Task: From the records below, extract only the lines running from the line with "7 1 50.81 28 VAL A CA 1" to the line with "ATOM 205 C CA", both lines included, reproducing them exactly.

Collected data entries:
***
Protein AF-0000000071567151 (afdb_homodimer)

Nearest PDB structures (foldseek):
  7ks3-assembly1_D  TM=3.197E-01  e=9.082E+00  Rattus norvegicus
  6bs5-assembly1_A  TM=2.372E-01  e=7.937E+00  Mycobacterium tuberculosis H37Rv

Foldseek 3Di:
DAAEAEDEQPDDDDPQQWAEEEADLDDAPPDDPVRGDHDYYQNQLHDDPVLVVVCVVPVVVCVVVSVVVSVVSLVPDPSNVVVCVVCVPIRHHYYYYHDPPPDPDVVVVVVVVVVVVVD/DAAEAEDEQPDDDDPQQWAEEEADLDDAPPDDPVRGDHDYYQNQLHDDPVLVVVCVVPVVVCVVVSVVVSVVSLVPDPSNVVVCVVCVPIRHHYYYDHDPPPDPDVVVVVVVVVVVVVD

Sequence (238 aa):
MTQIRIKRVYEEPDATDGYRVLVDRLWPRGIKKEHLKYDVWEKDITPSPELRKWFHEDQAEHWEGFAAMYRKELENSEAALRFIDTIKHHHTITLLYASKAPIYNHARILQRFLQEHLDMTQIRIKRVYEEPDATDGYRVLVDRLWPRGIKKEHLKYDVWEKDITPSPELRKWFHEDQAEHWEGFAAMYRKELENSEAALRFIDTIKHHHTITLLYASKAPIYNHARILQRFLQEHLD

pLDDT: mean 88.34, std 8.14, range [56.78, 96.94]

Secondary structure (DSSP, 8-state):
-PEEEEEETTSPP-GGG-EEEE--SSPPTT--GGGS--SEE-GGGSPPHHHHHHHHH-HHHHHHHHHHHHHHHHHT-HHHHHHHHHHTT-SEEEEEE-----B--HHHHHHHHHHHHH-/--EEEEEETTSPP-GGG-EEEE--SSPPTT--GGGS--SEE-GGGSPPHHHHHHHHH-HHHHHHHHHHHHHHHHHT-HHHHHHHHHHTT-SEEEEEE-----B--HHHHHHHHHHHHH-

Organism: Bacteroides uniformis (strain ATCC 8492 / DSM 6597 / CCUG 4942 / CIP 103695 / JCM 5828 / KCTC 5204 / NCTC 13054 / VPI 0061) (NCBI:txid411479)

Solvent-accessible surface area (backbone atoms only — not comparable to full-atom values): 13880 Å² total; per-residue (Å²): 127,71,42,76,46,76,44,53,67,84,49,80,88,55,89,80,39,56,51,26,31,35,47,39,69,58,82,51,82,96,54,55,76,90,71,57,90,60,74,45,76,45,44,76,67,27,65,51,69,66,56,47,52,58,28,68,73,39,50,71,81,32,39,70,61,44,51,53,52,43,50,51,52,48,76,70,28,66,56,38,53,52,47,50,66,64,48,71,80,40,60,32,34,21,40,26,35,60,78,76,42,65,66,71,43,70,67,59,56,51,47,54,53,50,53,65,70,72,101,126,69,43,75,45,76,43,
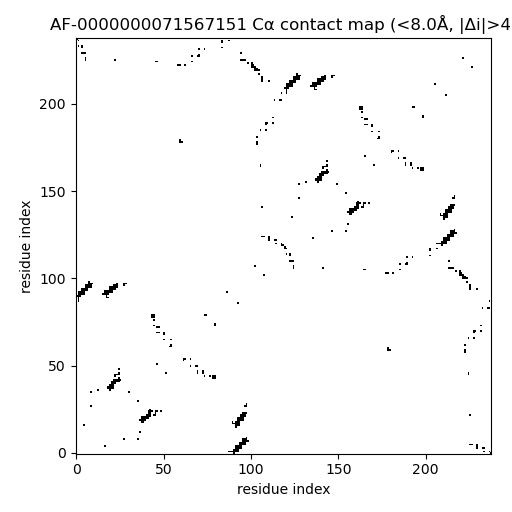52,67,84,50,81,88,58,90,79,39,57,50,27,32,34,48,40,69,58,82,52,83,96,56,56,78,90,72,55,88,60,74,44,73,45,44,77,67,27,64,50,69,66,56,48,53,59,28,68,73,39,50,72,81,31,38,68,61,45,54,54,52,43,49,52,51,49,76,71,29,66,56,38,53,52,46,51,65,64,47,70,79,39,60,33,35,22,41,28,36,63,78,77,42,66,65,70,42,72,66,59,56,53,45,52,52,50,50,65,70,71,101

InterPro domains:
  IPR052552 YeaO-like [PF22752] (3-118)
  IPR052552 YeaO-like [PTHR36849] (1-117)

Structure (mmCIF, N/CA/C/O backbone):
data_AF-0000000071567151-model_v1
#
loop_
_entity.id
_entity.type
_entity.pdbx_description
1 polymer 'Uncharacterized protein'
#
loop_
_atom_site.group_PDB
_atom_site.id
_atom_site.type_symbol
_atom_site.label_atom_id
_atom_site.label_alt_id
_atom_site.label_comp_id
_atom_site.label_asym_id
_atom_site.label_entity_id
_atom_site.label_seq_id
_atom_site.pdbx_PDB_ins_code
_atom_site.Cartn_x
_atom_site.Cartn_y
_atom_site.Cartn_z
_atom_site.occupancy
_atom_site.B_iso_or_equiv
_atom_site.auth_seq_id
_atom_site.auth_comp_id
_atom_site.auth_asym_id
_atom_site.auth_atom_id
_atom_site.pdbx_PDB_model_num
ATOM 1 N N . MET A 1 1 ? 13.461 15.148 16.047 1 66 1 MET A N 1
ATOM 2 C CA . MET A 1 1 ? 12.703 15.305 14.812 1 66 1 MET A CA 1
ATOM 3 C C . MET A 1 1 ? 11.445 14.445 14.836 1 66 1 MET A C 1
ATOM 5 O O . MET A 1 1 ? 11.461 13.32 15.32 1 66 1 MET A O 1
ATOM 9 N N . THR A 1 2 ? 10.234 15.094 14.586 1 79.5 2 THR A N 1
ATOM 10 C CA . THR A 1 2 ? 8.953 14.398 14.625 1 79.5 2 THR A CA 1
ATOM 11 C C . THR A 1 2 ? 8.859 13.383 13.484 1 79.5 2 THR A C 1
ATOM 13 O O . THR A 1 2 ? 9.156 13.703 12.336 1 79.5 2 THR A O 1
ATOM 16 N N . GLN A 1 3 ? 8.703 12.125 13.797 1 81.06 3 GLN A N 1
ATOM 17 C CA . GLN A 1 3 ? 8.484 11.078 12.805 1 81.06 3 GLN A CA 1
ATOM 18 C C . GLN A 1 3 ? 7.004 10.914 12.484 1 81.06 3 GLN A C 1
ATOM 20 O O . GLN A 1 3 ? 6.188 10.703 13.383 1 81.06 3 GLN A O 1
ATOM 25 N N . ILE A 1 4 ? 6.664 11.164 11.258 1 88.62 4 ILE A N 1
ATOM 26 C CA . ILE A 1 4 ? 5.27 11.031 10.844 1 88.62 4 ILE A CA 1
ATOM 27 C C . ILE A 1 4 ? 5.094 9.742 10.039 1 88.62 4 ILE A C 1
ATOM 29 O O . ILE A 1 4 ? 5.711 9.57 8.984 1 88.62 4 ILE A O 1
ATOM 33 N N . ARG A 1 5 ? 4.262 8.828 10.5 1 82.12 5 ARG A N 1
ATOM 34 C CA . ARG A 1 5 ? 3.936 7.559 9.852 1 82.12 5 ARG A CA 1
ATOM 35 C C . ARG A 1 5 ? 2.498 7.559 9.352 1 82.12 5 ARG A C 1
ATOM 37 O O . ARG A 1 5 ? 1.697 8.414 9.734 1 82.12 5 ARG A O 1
***
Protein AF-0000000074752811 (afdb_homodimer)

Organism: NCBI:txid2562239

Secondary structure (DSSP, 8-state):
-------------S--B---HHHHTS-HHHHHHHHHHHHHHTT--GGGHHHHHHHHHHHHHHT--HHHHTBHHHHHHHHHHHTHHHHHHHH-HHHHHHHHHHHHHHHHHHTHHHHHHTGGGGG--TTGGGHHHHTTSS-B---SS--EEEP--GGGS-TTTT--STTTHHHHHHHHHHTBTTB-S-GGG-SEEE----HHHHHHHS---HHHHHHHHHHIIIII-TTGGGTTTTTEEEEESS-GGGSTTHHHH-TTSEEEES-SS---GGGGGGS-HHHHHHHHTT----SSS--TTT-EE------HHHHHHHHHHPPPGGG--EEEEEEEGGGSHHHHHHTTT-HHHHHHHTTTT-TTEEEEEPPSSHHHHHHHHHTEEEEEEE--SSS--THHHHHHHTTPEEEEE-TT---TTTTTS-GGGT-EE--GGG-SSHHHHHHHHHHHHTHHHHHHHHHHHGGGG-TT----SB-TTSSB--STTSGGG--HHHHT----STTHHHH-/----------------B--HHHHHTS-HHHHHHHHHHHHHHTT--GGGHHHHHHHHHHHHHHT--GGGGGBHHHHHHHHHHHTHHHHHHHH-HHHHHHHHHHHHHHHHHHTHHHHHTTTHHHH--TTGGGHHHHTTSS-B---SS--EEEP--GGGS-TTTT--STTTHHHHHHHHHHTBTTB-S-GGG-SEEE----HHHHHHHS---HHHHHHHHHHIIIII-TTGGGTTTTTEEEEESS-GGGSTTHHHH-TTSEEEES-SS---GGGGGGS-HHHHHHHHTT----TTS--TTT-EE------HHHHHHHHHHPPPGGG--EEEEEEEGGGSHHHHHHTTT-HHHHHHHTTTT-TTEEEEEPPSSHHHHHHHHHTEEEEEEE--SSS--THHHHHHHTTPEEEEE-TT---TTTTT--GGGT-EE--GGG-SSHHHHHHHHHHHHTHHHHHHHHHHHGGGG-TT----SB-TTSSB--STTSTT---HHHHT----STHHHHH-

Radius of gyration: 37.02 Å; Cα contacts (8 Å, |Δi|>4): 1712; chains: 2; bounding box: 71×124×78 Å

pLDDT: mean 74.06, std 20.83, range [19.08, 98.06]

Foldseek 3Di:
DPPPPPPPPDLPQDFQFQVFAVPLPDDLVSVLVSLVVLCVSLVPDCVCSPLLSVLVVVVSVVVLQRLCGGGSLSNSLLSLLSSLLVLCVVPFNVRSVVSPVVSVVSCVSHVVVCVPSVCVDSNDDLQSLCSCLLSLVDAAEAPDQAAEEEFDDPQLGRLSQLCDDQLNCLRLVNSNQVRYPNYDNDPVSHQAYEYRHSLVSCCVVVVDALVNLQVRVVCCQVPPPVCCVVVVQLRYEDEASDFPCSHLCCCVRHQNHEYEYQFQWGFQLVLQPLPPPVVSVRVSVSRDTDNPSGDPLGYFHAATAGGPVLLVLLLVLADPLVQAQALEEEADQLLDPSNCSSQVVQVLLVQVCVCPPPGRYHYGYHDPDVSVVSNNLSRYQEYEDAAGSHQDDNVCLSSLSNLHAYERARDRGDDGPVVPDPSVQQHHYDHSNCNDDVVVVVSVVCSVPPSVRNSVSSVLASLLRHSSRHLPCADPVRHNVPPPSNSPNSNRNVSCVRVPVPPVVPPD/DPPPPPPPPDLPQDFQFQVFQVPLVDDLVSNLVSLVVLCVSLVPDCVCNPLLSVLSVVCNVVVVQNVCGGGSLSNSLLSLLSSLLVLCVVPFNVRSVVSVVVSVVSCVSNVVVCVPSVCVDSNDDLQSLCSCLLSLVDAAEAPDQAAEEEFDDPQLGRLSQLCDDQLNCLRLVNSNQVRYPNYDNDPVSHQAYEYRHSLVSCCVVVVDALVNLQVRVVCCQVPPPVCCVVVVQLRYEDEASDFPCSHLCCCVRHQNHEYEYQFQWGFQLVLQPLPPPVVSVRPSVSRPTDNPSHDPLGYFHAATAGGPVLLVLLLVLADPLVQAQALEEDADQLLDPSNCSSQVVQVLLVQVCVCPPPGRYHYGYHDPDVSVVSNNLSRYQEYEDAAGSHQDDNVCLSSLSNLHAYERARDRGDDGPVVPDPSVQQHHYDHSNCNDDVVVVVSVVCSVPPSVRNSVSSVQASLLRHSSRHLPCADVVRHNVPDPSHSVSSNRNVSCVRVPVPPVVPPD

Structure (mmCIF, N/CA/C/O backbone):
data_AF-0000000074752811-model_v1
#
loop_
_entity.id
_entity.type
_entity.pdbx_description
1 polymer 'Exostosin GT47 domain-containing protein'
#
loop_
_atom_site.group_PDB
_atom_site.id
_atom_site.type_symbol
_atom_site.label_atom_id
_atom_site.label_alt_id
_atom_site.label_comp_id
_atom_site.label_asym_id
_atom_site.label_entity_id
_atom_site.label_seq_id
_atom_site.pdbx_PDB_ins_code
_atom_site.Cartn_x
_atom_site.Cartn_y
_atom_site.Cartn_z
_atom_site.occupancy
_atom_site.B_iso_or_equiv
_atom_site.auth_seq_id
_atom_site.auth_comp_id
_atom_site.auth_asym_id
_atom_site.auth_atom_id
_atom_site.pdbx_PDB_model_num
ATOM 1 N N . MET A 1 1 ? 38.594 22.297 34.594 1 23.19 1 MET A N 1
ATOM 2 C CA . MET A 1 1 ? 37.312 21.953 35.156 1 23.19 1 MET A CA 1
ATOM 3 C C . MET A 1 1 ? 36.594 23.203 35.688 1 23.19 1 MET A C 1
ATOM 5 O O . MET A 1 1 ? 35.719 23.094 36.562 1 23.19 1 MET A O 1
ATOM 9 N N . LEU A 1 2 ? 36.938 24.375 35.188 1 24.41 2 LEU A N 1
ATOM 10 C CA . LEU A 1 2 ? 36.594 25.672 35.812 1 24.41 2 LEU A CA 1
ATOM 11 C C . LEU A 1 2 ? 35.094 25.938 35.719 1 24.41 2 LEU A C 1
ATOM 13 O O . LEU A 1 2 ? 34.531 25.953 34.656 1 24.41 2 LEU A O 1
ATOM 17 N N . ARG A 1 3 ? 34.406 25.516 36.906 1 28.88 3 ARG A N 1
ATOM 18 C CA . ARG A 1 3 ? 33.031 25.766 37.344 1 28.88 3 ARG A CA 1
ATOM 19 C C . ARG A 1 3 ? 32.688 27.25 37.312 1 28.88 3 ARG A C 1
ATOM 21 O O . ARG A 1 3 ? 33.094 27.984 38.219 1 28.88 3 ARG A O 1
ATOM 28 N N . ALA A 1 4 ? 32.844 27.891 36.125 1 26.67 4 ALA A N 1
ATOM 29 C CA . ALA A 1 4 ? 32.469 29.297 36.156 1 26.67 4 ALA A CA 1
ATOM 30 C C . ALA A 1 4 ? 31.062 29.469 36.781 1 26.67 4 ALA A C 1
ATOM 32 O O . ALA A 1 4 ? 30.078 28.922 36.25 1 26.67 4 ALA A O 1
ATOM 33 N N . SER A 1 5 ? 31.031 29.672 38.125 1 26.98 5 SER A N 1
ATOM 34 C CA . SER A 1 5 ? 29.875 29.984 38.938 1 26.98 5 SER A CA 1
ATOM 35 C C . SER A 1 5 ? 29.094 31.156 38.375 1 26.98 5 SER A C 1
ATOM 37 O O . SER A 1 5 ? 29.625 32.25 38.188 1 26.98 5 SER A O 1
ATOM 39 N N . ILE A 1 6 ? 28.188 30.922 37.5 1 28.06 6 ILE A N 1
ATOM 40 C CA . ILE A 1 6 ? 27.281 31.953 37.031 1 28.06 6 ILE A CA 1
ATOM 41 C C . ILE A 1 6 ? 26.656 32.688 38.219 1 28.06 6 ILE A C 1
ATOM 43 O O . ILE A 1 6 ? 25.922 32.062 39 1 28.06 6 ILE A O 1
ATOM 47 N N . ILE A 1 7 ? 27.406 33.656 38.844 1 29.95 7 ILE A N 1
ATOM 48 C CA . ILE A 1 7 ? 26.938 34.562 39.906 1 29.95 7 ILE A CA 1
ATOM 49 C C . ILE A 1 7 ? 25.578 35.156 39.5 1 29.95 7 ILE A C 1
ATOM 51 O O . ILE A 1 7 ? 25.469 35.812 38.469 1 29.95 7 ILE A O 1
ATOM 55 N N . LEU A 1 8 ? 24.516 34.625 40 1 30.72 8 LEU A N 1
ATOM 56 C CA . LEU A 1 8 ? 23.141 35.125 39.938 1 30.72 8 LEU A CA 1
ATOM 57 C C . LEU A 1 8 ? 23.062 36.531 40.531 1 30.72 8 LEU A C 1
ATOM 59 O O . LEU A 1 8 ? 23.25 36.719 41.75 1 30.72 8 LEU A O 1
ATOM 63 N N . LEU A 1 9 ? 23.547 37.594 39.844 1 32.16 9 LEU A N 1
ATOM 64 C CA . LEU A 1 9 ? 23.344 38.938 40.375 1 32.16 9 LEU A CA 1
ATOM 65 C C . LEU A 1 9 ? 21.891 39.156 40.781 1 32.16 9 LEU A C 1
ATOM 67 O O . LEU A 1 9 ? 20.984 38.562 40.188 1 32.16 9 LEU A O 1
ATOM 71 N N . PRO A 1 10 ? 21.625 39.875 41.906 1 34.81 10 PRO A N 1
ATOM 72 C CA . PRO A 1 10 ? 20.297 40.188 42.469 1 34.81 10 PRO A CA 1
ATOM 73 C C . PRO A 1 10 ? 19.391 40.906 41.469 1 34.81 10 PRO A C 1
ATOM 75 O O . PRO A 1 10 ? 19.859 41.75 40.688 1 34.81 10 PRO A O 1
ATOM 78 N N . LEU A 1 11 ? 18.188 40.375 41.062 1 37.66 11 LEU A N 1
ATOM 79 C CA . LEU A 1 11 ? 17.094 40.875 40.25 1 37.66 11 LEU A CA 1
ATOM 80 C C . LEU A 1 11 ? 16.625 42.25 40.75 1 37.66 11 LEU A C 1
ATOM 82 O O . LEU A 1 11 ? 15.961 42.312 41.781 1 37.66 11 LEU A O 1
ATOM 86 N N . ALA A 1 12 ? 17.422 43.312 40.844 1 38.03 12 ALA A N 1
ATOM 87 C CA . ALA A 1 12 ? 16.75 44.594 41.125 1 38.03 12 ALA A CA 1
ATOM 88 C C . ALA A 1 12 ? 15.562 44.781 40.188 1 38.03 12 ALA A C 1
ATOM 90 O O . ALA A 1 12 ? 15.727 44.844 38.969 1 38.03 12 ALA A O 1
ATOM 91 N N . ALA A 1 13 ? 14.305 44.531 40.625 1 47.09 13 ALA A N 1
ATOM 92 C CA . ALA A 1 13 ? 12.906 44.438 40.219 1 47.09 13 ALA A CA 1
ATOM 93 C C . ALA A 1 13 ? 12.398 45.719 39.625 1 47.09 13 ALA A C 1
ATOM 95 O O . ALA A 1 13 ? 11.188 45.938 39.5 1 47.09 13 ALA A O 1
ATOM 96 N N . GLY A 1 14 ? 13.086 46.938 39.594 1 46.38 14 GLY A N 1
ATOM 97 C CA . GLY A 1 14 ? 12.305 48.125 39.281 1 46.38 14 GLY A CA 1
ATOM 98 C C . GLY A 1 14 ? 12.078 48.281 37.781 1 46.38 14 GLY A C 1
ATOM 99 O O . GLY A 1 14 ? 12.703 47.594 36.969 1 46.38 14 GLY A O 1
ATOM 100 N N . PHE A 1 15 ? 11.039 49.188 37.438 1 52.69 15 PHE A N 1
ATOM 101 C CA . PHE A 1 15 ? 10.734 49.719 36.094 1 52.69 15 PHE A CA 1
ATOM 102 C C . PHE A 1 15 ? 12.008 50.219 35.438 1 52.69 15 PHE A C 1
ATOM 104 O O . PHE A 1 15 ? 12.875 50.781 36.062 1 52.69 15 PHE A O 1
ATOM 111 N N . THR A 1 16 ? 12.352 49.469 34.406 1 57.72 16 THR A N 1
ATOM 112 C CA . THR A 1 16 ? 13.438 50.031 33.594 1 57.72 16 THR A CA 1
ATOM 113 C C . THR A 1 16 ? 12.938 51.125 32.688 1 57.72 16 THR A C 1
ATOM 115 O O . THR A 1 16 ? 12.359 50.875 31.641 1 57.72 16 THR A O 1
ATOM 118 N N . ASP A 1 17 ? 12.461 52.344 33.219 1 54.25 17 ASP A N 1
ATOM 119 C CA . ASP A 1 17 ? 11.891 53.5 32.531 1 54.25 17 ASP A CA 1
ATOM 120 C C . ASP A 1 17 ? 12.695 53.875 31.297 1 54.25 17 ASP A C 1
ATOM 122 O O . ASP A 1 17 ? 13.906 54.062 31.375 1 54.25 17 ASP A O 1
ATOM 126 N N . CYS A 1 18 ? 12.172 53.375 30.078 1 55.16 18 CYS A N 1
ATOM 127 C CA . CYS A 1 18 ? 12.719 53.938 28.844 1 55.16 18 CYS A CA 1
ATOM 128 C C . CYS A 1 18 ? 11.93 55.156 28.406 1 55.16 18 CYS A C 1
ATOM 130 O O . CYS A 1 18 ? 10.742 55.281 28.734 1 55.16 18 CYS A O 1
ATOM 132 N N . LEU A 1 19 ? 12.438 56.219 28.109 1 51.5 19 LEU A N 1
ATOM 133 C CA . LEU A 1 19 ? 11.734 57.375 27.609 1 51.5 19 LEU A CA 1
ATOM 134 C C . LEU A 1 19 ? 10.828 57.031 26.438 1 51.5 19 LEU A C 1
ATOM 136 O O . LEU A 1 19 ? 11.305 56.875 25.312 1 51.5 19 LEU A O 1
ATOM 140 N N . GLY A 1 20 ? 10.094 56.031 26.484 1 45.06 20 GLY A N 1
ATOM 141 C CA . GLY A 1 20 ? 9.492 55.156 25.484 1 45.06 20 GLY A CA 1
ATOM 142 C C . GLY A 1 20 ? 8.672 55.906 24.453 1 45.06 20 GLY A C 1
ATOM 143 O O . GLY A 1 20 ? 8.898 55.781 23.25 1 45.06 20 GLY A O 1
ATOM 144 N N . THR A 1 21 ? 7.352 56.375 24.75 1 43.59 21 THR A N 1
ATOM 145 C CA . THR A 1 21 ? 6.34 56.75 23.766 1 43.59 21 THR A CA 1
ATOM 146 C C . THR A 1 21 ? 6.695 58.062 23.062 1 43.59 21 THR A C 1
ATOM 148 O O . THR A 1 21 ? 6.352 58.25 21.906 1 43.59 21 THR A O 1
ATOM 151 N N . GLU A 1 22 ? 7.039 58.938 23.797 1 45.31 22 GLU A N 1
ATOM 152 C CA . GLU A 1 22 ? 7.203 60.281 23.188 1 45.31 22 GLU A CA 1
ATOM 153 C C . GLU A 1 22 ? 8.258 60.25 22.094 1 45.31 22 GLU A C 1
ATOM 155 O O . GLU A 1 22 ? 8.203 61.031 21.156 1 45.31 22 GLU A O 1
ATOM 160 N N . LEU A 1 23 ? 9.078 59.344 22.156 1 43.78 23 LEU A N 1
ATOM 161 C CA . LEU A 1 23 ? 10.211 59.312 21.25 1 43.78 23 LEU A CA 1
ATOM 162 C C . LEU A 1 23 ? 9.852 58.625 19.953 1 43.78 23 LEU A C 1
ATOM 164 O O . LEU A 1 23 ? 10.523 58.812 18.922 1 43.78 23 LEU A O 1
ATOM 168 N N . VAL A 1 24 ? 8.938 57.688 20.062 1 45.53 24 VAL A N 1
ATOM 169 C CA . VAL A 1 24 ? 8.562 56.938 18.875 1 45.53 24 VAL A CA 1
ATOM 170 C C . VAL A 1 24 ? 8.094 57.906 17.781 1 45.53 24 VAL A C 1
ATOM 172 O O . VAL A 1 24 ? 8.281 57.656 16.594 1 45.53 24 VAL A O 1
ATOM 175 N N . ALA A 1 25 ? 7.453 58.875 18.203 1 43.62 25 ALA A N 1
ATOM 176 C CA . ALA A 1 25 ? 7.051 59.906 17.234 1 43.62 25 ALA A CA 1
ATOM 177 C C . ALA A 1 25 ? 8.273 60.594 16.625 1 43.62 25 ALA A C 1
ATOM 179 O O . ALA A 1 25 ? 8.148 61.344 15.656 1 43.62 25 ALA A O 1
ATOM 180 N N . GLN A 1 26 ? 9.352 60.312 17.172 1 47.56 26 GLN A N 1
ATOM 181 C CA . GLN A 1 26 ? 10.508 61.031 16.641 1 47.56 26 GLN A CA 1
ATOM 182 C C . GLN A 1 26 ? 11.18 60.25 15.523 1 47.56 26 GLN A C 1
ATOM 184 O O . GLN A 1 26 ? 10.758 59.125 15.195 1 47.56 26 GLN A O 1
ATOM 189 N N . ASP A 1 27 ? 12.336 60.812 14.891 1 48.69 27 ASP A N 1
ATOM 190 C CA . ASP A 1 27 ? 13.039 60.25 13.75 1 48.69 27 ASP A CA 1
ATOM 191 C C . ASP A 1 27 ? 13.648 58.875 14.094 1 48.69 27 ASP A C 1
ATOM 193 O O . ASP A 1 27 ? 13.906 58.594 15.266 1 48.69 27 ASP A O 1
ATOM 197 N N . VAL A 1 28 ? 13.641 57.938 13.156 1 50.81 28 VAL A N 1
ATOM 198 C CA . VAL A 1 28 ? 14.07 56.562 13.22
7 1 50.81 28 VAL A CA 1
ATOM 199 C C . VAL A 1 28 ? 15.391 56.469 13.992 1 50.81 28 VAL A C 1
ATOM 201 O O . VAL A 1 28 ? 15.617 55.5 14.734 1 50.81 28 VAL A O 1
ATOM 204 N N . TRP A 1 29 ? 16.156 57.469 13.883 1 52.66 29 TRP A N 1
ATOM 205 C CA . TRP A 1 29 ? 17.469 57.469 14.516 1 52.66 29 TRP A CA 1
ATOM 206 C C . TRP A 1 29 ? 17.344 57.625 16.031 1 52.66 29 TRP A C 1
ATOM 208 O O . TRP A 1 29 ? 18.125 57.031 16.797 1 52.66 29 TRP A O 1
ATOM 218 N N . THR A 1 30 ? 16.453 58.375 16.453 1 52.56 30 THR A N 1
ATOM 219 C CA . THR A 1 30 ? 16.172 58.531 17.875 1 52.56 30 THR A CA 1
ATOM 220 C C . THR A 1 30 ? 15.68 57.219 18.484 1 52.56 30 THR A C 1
***
Answer section:
7 1 50.81 28 VAL A CA 1
ATOM 199 C C . VAL A 1 28 ? 15.391 56.469 13.992 1 50.81 28 VAL A C 1
ATOM 201 O O . VAL A 1 28 ? 15.617 55.5 14.734 1 50.81 28 VAL A O 1
ATOM 204 N N . TRP A 1 29 ? 16.156 57.469 13.883 1 52.66 29 TRP A N 1
ATOM 205 C CA . TRP A 1 29 ? 17.469 57.469 14.516 1 52.66 29 TRP A CA 1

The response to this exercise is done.